OneFileLLM: One-click integration of massive data sources

One-click data integration is a powerful tool to improve LLM efficiency.
Core content:
1. Multiple data source integration, unified format output
2. Support for local files, GitHub, academic papers and other data types
3. Simple installation and intuitive use
The biggest function of OneFileLLM is to integrate multiple data sources, output them in a unified format , and organize them into LLM contextual information.
Sources include but are not limited to local files/directories, GitHub repositories, GitHub PRs, GitHub Issues, ArXiv academic papers, YouTube video subtitles, web documents, Sci-Hub papers identified by DOI or PMID, etc.

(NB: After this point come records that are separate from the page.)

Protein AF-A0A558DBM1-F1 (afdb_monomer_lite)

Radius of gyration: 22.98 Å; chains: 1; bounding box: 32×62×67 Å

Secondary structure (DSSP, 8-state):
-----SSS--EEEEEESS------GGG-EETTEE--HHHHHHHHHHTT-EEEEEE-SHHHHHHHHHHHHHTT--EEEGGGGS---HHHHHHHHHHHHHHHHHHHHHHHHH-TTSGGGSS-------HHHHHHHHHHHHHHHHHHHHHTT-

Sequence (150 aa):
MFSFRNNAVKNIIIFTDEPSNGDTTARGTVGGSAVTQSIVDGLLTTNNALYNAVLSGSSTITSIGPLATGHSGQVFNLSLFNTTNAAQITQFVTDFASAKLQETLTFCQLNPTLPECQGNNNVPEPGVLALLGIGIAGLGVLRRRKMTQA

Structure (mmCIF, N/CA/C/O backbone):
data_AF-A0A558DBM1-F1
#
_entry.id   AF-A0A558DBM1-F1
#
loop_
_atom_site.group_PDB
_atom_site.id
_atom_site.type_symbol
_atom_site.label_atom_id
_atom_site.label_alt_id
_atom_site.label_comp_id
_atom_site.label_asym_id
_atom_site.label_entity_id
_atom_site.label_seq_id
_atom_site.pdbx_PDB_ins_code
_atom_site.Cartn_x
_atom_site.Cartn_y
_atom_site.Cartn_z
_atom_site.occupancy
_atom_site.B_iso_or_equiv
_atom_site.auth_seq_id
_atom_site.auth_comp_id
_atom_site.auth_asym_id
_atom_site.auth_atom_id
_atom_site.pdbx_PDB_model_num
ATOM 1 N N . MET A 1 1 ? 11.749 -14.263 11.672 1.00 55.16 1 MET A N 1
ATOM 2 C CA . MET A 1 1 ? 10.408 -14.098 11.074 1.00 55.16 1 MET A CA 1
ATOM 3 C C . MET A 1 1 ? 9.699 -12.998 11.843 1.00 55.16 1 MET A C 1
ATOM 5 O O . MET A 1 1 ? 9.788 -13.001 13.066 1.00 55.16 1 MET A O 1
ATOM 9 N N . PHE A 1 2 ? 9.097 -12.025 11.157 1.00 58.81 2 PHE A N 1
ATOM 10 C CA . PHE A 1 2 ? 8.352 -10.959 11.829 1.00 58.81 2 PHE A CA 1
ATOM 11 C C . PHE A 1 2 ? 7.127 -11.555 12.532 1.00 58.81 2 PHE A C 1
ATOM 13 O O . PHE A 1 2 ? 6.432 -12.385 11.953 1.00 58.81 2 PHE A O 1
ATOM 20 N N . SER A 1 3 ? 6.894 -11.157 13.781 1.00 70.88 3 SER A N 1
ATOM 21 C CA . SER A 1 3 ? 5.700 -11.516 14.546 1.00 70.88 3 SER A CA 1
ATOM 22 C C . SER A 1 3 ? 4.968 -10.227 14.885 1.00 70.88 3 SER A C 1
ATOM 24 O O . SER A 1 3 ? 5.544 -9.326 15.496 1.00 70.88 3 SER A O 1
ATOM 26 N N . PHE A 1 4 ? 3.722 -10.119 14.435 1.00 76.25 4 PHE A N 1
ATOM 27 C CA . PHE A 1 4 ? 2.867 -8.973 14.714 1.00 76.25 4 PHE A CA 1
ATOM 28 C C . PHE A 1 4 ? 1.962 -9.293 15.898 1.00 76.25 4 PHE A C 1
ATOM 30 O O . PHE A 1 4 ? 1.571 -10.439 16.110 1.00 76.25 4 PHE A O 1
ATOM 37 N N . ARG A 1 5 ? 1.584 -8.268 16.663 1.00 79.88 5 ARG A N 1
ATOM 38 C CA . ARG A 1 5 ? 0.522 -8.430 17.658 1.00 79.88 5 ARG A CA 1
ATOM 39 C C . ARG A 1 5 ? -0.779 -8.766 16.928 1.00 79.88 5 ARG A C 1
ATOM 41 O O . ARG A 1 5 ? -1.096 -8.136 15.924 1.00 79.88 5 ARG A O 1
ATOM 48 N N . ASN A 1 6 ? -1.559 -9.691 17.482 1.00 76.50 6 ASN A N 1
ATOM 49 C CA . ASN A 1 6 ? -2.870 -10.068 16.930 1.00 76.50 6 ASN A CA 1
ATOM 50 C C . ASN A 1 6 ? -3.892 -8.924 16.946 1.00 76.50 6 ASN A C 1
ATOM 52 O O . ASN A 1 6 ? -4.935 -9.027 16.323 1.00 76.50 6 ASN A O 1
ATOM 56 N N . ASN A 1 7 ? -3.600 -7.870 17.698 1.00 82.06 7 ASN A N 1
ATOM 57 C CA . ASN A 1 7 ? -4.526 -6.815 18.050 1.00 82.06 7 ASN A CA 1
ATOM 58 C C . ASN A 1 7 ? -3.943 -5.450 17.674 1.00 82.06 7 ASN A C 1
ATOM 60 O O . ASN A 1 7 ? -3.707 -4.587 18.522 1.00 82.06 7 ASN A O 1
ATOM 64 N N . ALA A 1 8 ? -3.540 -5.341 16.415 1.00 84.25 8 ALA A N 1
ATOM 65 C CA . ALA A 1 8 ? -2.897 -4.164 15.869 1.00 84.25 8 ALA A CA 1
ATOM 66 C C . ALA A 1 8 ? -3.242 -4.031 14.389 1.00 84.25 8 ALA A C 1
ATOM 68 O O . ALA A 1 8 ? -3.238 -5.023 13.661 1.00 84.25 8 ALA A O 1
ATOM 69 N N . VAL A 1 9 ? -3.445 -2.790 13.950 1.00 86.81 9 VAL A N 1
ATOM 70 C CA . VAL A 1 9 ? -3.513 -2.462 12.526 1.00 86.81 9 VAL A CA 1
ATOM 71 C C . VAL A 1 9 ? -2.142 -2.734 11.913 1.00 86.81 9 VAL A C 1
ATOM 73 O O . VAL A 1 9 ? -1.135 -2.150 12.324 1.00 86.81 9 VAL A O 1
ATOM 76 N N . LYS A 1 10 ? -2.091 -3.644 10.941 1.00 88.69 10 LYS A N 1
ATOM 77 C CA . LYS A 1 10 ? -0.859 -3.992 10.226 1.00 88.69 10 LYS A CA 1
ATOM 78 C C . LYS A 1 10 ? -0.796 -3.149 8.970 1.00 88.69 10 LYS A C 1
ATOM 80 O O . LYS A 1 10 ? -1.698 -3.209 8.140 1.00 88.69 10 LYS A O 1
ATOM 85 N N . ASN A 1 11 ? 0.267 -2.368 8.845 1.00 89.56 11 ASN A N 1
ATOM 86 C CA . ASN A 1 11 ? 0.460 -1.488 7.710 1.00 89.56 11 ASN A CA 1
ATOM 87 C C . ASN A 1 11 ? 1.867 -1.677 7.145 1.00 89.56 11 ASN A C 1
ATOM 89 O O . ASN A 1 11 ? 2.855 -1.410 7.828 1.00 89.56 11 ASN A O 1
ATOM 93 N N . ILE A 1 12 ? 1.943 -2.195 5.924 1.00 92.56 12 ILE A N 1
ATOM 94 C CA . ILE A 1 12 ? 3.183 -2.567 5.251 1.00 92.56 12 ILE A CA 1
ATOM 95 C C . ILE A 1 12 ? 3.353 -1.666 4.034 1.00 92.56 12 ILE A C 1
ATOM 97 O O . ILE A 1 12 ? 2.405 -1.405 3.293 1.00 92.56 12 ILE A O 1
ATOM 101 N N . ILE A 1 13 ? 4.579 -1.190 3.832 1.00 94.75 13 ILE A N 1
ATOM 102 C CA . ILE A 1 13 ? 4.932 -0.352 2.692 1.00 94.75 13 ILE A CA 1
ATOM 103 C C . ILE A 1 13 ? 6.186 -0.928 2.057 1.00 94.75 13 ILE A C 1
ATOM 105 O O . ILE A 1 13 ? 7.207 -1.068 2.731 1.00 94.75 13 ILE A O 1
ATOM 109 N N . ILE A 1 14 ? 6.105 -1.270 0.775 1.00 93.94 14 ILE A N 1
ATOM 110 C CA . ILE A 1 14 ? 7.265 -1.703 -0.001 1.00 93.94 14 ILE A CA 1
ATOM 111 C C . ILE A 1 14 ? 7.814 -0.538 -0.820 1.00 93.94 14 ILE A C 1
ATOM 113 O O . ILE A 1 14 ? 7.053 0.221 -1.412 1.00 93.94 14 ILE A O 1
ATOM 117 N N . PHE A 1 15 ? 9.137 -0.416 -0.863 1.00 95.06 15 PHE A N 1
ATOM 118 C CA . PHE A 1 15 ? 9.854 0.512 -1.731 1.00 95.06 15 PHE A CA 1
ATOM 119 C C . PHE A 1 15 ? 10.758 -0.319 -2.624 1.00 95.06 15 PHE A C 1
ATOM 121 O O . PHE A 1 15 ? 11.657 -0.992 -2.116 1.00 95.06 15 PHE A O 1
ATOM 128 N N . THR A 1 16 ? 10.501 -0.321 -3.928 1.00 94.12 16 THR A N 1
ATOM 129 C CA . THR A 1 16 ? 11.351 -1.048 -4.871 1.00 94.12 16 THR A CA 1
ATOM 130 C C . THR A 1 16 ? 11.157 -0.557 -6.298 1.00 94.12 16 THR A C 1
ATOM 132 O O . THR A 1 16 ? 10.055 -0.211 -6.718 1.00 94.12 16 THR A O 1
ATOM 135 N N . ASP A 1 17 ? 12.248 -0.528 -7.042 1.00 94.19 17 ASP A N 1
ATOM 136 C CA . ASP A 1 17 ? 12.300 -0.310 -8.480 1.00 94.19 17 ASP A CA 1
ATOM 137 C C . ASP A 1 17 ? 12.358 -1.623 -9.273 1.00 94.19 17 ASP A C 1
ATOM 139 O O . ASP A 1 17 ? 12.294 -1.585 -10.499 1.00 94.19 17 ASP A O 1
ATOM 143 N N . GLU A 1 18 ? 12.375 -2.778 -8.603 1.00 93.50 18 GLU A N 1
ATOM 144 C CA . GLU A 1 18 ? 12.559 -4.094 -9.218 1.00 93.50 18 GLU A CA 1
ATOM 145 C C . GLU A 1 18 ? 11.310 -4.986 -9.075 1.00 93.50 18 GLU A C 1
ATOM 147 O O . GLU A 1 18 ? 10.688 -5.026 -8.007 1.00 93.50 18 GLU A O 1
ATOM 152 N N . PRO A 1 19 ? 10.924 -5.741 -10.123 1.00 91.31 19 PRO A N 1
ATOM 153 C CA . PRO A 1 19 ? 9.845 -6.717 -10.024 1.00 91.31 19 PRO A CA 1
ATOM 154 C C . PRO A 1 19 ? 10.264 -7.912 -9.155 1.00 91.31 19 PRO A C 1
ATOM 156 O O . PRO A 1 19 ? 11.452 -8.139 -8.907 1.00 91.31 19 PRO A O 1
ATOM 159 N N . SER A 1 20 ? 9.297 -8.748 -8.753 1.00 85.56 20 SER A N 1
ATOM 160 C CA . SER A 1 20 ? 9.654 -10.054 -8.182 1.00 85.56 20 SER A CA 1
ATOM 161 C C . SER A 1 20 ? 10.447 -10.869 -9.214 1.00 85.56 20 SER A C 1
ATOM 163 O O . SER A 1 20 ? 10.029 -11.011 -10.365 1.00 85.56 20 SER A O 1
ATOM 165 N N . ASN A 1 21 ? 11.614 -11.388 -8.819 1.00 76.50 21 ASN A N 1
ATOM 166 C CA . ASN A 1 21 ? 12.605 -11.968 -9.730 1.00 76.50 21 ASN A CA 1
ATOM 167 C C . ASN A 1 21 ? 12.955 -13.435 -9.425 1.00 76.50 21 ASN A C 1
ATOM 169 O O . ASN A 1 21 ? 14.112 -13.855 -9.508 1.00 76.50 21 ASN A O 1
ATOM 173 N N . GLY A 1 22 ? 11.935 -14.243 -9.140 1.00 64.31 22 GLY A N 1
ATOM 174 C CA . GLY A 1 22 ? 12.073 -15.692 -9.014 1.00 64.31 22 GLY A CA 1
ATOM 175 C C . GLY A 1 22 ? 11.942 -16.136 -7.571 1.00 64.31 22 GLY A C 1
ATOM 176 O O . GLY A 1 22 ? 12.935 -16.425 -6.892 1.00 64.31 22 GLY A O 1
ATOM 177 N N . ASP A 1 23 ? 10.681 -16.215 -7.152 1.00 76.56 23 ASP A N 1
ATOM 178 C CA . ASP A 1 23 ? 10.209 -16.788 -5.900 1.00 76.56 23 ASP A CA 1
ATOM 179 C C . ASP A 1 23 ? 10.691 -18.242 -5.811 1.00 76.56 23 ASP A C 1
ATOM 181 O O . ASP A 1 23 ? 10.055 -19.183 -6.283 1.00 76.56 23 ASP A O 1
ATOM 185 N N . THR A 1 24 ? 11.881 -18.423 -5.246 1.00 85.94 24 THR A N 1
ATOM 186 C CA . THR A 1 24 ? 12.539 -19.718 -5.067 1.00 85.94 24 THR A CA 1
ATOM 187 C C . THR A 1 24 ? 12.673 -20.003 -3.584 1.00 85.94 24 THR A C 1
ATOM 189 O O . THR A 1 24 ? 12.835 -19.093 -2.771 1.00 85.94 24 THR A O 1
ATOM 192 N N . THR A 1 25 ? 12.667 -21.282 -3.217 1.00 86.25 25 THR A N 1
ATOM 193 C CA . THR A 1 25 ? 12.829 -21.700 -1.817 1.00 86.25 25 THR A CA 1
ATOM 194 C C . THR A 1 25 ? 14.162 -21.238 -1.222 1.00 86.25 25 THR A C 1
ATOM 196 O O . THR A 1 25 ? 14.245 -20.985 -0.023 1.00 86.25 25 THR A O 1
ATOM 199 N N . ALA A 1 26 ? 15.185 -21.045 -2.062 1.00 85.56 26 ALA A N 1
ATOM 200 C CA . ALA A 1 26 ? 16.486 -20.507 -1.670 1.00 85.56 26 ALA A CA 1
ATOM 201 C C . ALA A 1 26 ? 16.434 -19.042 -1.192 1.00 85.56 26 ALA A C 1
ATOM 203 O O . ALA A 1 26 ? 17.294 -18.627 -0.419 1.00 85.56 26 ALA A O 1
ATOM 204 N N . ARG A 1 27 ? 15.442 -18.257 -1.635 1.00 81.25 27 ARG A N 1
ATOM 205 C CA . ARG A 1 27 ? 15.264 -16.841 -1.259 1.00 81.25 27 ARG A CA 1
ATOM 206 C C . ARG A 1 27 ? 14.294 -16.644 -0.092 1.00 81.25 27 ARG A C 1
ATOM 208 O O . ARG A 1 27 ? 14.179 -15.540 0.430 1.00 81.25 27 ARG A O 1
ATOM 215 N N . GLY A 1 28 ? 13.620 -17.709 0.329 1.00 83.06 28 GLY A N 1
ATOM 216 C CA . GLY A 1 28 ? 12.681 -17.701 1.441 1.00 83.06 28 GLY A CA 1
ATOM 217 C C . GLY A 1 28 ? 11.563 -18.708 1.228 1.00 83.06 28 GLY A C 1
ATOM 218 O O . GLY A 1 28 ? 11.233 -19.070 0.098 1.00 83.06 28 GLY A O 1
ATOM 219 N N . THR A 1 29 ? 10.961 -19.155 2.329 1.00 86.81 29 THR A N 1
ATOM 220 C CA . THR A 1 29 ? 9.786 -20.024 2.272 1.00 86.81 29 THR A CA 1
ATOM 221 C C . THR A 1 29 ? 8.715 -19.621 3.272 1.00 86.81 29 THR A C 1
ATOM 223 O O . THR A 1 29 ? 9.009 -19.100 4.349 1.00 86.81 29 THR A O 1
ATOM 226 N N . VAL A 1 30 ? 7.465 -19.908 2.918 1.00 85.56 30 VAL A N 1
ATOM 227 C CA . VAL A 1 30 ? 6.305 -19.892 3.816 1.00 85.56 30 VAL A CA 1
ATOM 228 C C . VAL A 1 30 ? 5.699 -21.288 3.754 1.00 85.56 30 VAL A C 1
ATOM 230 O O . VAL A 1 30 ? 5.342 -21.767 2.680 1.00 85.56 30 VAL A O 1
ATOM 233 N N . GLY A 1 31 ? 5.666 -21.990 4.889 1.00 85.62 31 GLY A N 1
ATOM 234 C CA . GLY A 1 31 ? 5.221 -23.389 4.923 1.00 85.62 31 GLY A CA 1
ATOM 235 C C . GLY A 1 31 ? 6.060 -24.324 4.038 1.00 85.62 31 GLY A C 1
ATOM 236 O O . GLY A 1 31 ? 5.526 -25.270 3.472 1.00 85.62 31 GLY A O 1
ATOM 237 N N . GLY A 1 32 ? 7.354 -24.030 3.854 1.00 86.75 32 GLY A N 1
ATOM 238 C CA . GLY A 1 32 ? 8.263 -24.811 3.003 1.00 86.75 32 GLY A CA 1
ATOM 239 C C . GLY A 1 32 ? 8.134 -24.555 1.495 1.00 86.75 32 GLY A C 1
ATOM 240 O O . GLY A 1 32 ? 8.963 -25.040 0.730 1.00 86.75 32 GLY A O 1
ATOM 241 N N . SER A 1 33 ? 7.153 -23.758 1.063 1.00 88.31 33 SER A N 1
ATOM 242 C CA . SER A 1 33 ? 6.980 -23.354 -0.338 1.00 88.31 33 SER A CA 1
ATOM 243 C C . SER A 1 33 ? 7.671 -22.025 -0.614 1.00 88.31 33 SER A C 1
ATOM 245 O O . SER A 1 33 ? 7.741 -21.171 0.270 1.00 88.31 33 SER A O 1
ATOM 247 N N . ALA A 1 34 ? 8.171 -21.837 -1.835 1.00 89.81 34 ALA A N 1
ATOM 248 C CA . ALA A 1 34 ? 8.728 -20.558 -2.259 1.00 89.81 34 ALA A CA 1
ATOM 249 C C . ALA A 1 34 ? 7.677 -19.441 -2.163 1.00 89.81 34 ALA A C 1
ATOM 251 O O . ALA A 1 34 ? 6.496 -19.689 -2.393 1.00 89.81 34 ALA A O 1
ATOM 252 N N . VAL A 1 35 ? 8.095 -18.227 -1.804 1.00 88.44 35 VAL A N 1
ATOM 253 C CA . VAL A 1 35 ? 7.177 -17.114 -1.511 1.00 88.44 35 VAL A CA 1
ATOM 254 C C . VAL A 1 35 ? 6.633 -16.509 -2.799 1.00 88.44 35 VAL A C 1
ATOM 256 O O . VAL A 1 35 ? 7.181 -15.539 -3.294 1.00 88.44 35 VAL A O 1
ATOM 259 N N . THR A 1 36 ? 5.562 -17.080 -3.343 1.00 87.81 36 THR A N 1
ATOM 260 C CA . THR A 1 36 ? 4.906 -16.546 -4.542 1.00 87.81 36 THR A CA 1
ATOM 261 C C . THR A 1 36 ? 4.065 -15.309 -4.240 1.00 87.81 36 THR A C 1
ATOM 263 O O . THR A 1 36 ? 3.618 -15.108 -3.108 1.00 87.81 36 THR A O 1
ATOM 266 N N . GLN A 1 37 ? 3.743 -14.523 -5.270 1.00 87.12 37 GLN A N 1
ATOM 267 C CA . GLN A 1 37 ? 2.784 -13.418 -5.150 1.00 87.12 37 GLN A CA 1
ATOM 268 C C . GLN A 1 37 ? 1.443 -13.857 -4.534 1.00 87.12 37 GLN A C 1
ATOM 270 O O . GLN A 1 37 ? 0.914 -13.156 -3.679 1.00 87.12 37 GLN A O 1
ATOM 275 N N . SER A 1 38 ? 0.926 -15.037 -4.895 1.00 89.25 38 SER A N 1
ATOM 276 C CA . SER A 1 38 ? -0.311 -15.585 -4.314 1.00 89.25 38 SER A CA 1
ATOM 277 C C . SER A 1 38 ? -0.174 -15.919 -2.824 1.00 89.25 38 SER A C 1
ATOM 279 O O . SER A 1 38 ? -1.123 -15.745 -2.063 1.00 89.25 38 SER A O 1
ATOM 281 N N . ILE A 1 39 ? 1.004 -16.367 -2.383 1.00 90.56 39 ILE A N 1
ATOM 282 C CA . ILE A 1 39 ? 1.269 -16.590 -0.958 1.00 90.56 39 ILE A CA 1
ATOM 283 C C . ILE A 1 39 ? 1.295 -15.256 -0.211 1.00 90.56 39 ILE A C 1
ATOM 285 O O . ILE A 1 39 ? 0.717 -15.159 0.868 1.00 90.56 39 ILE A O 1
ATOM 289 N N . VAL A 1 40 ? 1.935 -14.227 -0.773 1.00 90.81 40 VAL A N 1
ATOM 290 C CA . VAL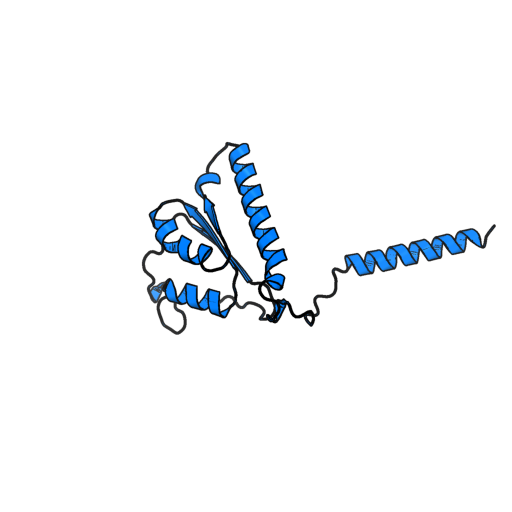 A 1 40 ? 1.943 -12.884 -0.171 1.00 90.81 40 VAL A CA 1
ATOM 291 C C . VAL A 1 40 ? 0.522 -12.328 -0.083 1.00 90.81 40 VAL A C 1
ATOM 293 O O . VAL A 1 40 ? 0.120 -11.880 0.986 1.00 90.81 40 VAL A O 1
ATOM 296 N N . ASP A 1 41 ? -0.251 -12.429 -1.161 1.00 92.75 41 ASP A N 1
ATOM 297 C CA . ASP A 1 41 ? -1.662 -12.038 -1.232 1.00 92.75 41 ASP A CA 1
ATOM 298 C C . ASP A 1 41 ? -2.505 -12.723 -0.139 1.00 92.75 41 ASP A C 1
ATOM 300 O O . ASP A 1 41 ? -3.130 -12.063 0.693 1.00 92.75 41 ASP A O 1
ATOM 304 N N . GLY A 1 42 ? -2.411 -14.052 -0.033 1.00 92.50 42 GLY A N 1
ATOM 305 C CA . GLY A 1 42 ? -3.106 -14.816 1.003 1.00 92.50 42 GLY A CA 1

No matter where your data comes from, it will eventually be compiled into a single text file , which can then be easily copied into LLM for use.
OneFileLLM is the Swiss Army Knife of data integration:
- Automatic source type detection : Automatically detects data types based on the provided path, URL, or identifier
- Multi-source support : support for local files/directories, GitHub repositories, GitHub PRs, GitHub Issues, ArXiv academic papers, YouTube video subtitles, web documents, Sci-Hub papers identified by DOI or PMID
- Multi-format processing : Able to process multiple file formats such as Jupyter Notebook, PDF, etc.
- Web crawling : can extract link page content of specified depth
- Sci-Hub integration : automatically download research papers using DOI or PMID
- Text preprocessing : including compressed and uncompressed output, stop word removal, and lowercase conversion
- Auto-copy function : automatically copies uncompressed text to the clipboard for easy pasting into LLM
- Token count reporting : Reports the number of tokens for both compressed and uncompressed output
- XML packaging : Use XML structured output to improve LLM comprehension
You can see that OneFileLLM can fully cover most daily scenarios, especially when you need to input a lot of information into LLM.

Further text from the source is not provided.